What you have to do »
Could you reproduce, from the records below, everything from the line with "ATOM 84 C CA" down to the line with "ATOM 111 C CA", keeping both of those lines and changing nothing?
+++ Entries shown
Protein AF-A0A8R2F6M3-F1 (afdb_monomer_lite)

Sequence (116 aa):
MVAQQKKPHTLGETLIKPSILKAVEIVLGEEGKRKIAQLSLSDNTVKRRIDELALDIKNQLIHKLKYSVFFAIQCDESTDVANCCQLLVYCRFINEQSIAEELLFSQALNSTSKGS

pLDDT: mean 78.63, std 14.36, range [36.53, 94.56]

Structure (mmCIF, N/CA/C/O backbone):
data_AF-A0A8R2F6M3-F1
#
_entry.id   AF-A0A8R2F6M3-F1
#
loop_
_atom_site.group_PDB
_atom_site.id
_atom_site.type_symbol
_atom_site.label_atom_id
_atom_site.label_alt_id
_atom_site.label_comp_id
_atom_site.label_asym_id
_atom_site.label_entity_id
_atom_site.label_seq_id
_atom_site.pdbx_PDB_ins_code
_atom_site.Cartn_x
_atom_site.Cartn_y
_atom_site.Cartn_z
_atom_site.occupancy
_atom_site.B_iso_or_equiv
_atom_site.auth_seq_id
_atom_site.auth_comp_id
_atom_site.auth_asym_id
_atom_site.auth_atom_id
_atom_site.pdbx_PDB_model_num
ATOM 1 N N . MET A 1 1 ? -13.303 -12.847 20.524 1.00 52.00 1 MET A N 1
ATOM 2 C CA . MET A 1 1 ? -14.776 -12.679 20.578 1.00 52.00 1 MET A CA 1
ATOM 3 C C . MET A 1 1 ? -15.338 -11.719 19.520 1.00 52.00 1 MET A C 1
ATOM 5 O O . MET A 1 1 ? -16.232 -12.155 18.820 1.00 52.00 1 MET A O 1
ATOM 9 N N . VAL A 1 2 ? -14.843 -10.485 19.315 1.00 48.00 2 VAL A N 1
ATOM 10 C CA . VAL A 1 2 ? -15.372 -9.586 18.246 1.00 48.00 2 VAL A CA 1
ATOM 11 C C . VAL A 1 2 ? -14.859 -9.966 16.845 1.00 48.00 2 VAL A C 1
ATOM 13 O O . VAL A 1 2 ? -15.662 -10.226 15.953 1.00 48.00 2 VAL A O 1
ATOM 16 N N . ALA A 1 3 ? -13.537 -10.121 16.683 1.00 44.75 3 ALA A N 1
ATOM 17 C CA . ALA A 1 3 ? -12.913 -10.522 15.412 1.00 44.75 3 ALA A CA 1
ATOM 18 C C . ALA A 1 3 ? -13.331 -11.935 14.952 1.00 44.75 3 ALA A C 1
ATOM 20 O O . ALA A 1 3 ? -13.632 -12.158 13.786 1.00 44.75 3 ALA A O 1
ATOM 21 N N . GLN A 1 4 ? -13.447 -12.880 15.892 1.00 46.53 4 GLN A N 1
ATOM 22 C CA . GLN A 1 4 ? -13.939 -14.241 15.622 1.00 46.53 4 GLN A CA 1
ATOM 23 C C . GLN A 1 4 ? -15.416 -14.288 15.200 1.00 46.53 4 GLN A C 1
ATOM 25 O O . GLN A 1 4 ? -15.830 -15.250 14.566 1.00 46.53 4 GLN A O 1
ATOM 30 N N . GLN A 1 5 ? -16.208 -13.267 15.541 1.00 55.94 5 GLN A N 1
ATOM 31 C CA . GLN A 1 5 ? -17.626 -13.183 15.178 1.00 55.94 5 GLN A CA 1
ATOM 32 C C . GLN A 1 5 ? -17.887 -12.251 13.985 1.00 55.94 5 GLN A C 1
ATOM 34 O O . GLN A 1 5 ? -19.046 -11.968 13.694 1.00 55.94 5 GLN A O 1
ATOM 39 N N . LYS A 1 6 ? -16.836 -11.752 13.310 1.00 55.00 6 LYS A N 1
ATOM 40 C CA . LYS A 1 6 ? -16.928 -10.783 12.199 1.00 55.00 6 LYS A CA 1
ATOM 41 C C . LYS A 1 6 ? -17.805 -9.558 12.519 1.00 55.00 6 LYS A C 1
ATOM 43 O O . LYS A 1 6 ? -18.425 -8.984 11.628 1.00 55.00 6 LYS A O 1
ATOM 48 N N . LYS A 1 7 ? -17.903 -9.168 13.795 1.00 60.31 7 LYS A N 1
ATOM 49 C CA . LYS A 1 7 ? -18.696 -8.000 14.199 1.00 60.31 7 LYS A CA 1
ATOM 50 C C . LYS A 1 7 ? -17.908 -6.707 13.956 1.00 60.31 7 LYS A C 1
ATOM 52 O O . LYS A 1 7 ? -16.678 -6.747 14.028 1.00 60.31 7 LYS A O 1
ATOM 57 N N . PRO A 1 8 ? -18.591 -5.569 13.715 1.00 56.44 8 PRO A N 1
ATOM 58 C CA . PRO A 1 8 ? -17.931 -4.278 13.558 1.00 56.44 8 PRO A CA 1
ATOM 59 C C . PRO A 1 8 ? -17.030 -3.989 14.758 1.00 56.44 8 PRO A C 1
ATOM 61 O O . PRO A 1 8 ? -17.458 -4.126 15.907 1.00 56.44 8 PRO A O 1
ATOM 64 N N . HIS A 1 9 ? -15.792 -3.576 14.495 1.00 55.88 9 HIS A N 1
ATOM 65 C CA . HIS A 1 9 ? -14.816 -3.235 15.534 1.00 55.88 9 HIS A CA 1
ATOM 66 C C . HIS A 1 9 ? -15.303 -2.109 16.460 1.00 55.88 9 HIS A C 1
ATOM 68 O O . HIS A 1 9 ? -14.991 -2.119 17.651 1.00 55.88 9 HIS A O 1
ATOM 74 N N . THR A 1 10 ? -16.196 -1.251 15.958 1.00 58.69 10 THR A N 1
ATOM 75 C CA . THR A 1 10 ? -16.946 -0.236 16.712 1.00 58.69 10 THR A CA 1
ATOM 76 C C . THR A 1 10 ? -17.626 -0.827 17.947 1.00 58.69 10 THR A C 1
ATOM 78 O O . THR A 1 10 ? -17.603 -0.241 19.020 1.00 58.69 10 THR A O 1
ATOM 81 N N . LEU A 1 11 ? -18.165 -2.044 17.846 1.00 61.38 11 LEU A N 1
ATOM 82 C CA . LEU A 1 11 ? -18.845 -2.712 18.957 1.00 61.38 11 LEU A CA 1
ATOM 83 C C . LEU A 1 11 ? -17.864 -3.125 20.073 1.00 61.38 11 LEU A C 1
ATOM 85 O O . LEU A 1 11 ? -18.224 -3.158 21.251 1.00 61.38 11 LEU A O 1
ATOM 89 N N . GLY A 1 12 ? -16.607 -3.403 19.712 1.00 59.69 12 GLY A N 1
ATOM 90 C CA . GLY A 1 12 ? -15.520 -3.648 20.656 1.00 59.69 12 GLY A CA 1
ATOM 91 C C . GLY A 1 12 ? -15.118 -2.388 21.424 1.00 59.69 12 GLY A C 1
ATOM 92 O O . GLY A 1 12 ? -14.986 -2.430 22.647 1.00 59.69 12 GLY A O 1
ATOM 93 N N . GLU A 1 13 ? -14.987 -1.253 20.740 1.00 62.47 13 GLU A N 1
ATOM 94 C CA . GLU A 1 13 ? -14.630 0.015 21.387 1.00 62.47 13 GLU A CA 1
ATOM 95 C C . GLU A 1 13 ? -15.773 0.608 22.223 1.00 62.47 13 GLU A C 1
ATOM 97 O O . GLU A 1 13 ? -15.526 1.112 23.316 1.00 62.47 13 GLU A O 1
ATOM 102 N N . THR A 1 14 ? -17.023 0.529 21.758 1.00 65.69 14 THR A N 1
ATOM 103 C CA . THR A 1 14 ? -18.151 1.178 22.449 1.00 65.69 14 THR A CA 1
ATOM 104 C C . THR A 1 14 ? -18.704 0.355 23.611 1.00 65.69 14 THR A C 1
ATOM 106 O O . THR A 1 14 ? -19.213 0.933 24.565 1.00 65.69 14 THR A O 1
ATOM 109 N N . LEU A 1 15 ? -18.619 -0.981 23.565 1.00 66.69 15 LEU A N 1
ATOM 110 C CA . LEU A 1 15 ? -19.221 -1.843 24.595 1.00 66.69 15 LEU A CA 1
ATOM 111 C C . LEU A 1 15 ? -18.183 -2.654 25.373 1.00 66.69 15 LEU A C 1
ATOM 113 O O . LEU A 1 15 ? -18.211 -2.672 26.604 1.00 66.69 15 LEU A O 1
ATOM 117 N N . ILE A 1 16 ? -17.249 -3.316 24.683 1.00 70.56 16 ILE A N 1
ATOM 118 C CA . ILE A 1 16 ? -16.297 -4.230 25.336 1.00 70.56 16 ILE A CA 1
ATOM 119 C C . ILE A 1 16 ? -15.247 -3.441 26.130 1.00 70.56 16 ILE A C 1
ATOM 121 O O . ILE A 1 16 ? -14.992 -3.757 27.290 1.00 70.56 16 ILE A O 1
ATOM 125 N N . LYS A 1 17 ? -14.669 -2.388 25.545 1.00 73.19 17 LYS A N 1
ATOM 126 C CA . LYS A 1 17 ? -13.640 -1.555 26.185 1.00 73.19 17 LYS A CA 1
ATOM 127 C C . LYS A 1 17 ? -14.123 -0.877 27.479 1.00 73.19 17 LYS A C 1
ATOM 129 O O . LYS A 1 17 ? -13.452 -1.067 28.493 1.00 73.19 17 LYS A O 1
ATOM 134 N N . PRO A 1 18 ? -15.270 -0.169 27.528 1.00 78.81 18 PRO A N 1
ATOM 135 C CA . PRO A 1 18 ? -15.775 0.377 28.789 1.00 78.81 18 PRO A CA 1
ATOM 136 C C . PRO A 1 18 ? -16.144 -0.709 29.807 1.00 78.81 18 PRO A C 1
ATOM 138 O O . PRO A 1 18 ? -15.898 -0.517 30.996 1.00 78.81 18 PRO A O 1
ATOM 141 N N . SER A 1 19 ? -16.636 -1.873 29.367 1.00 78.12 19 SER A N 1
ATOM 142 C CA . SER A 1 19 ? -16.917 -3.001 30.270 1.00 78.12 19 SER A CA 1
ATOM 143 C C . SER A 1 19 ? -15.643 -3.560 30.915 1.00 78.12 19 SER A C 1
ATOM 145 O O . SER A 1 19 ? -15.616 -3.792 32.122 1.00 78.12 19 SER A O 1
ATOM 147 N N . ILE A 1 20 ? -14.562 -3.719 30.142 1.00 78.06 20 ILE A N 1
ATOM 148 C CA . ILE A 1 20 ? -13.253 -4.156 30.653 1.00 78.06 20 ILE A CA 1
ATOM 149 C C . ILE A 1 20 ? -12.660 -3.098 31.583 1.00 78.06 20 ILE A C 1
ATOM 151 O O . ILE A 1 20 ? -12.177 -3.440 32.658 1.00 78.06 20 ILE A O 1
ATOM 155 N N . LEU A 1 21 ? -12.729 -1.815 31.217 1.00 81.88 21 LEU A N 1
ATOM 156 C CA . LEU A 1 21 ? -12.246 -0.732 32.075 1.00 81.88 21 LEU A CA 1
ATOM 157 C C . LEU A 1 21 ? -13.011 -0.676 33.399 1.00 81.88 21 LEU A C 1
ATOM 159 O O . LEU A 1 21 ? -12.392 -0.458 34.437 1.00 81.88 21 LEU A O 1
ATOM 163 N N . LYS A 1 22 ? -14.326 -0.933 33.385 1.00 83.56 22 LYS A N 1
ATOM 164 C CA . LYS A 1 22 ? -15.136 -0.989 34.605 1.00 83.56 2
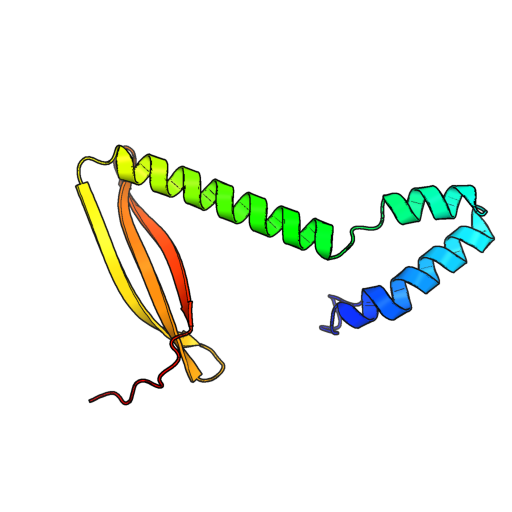2 LYS A CA 1
ATOM 165 C C . LYS A 1 22 ? -14.831 -2.225 35.450 1.00 83.56 22 LYS A C 1
ATOM 167 O O . LYS A 1 22 ? -14.739 -2.113 36.666 1.00 83.56 22 LYS A O 1
ATOM 172 N N . ALA A 1 23 ? -14.614 -3.383 34.831 1.00 83.50 23 ALA A N 1
ATOM 173 C CA . ALA A 1 23 ? -14.182 -4.583 35.546 1.00 83.50 23 ALA A CA 1
ATOM 174 C C . ALA A 1 23 ? -12.803 -4.387 36.200 1.00 83.50 23 ALA A C 1
ATOM 176 O O . ALA A 1 23 ? -12.612 -4.727 37.364 1.00 83.50 23 ALA A O 1
ATOM 177 N N . VAL A 1 24 ? -11.858 -3.776 35.481 1.00 83.94 24 VAL A N 1
ATOM 178 C CA . VAL A 1 24 ? -10.524 -3.437 35.997 1.00 83.94 24 VAL A CA 1
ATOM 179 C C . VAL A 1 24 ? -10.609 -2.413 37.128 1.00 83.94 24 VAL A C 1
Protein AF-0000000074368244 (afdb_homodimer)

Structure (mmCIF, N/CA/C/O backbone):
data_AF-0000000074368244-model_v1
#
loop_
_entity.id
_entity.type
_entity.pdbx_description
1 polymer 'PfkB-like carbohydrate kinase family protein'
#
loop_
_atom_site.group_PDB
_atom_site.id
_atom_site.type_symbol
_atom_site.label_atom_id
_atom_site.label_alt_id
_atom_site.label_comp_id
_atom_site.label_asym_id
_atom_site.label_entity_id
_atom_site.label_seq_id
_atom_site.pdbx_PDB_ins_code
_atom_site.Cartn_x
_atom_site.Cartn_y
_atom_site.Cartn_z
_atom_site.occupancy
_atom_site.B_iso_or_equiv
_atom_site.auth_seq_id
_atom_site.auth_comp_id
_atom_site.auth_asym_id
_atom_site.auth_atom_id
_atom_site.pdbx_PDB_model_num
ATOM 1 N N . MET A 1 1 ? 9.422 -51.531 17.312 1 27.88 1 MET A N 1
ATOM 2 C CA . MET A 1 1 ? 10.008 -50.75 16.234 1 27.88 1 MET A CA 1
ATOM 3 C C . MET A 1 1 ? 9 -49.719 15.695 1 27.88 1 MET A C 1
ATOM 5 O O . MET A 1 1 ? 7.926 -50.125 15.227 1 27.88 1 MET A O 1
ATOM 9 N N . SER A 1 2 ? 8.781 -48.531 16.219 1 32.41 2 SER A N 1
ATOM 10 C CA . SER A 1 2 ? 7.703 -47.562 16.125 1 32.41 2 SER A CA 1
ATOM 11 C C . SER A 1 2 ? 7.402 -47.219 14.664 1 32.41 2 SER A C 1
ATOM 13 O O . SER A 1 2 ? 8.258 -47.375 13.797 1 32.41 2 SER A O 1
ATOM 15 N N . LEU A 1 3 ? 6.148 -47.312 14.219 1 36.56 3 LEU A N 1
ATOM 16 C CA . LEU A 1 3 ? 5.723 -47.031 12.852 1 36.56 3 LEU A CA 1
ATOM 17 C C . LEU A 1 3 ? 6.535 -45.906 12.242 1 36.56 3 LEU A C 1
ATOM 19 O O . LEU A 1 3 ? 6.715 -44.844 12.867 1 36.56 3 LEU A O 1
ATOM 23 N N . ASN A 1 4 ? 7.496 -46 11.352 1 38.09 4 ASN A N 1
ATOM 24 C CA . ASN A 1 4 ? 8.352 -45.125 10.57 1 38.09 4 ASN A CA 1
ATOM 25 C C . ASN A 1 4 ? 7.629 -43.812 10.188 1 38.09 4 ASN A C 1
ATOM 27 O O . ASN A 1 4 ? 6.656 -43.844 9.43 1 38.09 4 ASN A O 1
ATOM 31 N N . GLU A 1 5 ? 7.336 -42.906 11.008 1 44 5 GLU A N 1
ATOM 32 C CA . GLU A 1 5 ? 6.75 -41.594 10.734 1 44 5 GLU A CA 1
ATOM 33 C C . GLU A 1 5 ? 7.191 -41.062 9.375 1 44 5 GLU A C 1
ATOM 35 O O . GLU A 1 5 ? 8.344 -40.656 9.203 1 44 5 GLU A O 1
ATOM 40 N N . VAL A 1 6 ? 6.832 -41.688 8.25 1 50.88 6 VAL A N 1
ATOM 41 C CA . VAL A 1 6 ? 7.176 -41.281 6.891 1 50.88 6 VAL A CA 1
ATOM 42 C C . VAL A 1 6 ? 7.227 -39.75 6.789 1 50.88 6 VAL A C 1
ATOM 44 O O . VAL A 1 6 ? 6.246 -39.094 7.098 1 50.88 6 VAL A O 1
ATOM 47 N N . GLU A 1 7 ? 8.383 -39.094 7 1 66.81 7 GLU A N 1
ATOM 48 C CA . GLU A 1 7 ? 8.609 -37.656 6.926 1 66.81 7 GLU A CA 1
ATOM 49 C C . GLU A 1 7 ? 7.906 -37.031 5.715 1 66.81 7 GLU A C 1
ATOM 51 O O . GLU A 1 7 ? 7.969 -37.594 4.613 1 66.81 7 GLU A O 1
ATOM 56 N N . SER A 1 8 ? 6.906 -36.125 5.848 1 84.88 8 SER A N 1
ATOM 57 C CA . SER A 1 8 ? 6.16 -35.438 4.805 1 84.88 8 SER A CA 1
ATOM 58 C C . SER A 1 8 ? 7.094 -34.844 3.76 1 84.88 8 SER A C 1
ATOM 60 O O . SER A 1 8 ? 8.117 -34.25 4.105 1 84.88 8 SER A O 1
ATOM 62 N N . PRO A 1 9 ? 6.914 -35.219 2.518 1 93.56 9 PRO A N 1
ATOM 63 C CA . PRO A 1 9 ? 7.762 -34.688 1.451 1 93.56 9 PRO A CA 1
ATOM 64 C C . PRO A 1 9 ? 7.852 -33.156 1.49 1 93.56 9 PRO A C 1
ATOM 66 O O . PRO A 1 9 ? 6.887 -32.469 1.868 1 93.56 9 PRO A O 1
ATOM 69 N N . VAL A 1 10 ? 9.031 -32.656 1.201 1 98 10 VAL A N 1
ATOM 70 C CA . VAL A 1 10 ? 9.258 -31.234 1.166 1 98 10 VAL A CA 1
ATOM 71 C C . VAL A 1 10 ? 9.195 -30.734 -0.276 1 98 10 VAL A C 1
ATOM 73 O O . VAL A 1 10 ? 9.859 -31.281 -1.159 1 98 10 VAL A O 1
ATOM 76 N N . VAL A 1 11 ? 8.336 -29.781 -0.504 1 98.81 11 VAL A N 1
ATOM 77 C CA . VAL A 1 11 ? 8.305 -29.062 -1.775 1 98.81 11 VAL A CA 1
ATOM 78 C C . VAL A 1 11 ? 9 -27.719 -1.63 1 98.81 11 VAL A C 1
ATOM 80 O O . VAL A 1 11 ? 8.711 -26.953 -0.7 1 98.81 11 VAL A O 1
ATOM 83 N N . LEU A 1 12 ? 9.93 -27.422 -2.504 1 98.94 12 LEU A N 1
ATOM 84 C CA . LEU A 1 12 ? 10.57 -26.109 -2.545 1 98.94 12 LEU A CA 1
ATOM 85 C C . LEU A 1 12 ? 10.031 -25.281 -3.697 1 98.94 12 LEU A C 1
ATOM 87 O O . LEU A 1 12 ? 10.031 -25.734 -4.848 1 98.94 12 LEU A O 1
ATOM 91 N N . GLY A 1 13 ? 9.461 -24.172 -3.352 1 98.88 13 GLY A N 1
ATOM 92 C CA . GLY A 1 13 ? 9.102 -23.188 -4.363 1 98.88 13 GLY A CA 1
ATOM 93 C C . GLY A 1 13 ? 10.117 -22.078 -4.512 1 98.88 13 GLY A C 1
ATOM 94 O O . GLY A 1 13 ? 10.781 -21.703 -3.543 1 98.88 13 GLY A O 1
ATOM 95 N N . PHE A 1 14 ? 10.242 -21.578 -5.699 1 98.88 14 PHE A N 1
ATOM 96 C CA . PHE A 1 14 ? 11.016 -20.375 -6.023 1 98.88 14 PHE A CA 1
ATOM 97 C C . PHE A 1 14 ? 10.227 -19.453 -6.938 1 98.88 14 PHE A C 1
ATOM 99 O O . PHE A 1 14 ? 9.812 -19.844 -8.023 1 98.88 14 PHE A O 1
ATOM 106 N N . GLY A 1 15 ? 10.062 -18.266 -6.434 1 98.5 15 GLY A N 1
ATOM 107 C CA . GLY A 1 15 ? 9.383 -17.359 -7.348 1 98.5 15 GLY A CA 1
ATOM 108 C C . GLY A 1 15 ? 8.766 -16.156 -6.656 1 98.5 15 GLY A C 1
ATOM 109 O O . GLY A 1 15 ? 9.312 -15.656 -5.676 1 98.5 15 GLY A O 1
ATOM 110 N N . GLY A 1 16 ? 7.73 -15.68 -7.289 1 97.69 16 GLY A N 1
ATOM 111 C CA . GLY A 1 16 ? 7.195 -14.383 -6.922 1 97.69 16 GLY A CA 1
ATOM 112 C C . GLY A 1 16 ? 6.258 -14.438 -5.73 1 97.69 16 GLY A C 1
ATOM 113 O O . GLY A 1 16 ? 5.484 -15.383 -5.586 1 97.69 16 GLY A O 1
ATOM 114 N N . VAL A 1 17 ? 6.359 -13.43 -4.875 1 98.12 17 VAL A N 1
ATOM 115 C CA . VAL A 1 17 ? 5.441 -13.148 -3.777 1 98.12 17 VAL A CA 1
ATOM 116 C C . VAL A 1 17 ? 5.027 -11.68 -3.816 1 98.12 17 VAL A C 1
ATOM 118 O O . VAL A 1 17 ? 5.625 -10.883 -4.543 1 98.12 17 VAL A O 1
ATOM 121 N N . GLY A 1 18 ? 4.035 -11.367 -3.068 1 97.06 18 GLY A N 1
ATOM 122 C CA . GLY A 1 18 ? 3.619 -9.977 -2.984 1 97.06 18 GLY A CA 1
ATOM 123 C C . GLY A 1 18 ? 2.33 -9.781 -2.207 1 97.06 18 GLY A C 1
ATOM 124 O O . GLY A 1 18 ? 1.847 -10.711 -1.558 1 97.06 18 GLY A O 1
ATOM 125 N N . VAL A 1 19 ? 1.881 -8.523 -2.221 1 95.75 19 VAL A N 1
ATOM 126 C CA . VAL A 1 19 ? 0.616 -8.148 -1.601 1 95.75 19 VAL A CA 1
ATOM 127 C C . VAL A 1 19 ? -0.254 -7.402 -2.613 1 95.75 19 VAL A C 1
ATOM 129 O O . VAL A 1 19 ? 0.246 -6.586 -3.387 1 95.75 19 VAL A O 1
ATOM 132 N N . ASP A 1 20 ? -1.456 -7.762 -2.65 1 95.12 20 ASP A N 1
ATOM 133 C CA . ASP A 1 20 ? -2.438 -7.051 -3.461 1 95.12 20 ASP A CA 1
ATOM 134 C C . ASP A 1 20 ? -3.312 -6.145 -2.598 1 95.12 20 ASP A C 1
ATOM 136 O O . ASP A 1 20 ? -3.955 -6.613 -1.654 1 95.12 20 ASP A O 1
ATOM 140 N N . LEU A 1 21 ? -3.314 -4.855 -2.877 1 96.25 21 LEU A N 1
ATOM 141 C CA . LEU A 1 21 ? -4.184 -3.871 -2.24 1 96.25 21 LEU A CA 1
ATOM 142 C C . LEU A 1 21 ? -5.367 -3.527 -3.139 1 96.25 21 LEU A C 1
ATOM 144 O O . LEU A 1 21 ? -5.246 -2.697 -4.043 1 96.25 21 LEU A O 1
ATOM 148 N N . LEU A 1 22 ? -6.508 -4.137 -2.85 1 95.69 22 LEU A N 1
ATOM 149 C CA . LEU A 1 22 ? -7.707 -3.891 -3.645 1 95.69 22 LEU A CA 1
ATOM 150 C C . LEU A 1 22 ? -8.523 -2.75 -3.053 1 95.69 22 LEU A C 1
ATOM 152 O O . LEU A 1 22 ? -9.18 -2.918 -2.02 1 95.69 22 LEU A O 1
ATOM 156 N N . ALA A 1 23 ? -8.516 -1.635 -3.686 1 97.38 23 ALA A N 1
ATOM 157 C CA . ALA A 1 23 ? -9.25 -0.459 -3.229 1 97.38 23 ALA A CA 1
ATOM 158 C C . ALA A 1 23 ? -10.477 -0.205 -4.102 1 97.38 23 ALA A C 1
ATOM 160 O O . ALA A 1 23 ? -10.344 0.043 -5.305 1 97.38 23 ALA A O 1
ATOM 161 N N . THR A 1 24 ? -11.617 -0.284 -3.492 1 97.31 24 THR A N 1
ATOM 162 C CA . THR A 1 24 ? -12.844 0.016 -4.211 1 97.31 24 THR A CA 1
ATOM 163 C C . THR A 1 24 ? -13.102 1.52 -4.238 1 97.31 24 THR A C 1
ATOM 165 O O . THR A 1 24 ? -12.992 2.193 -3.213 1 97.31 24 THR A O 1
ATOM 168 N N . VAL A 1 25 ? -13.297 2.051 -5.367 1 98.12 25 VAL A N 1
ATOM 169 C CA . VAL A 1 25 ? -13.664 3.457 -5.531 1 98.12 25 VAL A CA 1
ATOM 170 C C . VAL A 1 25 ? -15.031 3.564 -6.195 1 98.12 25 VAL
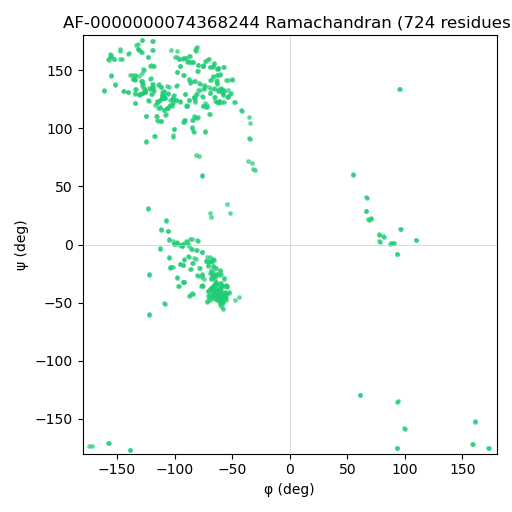 A C 1
ATOM 172 O O . VAL A 1 25 ? -15.492 2.621 -6.844 1 98.12 25 VAL A O 1
ATOM 175 N N . ASP A 1 26 ? -15.727 4.648 -5.938 1 97.56 26 ASP A N 1
ATOM 176 C CA . ASP A 1 26 ? -17.031 4.84 -6.566 1 97.56 26 ASP A CA 1
ATOM 177 C C . ASP A 1 26 ? -16.906 4.867 -8.086 1 97.56 26 ASP A C 1
ATOM 179 O O . ASP A 1 26 ? -17.688 4.211 -8.789 1 97.56 26 ASP A O 1
ATOM 183 N N . LYS A 1 27 ? -16.016 5.668 -8.555 1 97.38 27 LYS A N 1
ATOM 184 C CA . LYS A 1 27 ? -15.711 5.805 -9.977 1 97.38 27 LYS A CA 1
ATOM 185 C C . LYS A 1 27 ? -14.203 5.91 -10.211 1 97.38 27 LYS A C 1
ATOM 187 O O . LYS A 1 27 ? -13.484 6.5 -9.406 1 97.38 27 LYS A O 1
ATOM 192 N N . PHE A 1 28 ? -13.828 5.34 -11.32 1 97.69 28 PHE A N 1
ATOM 193 C CA . PHE A 1 28 ? -12.414 5.434 -11.68 1 97.69 28 PHE A CA 1
ATOM 194 C C . PHE A 1 28 ? -11.977 6.891 -11.758 1 97.69 28 PHE A C 1
ATOM 196 O O . PHE A 1 28 ? -12.672 7.723 -12.352 1 97.69 28 PHE A O 1
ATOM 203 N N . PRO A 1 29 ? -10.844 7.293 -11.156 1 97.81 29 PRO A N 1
++++++
Exercise result »
ATOM 84 C CA . LEU A 1 12 ? 10.57 -26.109 -2.545 1 98.94 12 LEU A CA 1
ATOM 85 C C . LEU A 1 12 ? 10.031 -25.281 -3.697 1 98.94 12 LEU A C 1
ATOM 87 O O . LEU A 1 12 ? 10.031 -25.734 -4.848 1 98.94 12 LEU A O 1
ATOM 91 N N . GLY A 1 13 ? 9.461 -24.172 -3.352 1 98.88 13 GLY A N 1
ATOM 92 C CA . GLY A 1 13 ? 9.102 -23.188 -4.363 1 98.88 13 GLY A CA 1
ATOM 93 C C . GLY A 1 13 ? 10.117 -22.078 -4.512 1 98.88 13 GLY A C 1
ATOM 94 O O . GLY A 1 13 ? 10.781 -21.703 -3.543 1 98.88 13 GLY A O 1
ATOM 95 N N . PHE A 1 14 ? 10.242 -21.578 -5.699 1 98.88 14 PHE A N 1
ATOM 96 C CA . PHE A 1 14 ? 11.016 -20.375 -6.023 1 98.88 14 PHE A CA 1
ATOM 97 C C . PHE A 1 14 ? 10.227 -19.453 -6.938 1 98.88 14 PHE A C 1
ATOM 99 O O . PHE A 1 14 ? 9.812 -19.844 -8.023 1 98.88 14 PHE A O 1
ATOM 106 N N . GLY A 1 15 ? 10.062 -18.266 -6.434 1 98.5 15 GLY A N 1
ATOM 107 C CA . GLY A 1 15 ? 9.383 -17.359 -7.348 1 98.5 15 GLY A CA 1
ATOM 108 C C . GLY A 1 15 ? 8.766 -16.156 -6.656 1 98.5 15 GLY A C 1
ATOM 109 O O . GLY A 1 15 ? 9.312 -15.656 -5.676 1 98.5 15 GLY A O 1
ATOM 110 N N . GLY A 1 16 ? 7.73 -15.68 -7.289 1 97.69 16 GLY A N 1
ATOM 111 C CA . GLY A 1 16 ? 7.195 -14.383 -6.922 1 97.69 16 GLY A CA 1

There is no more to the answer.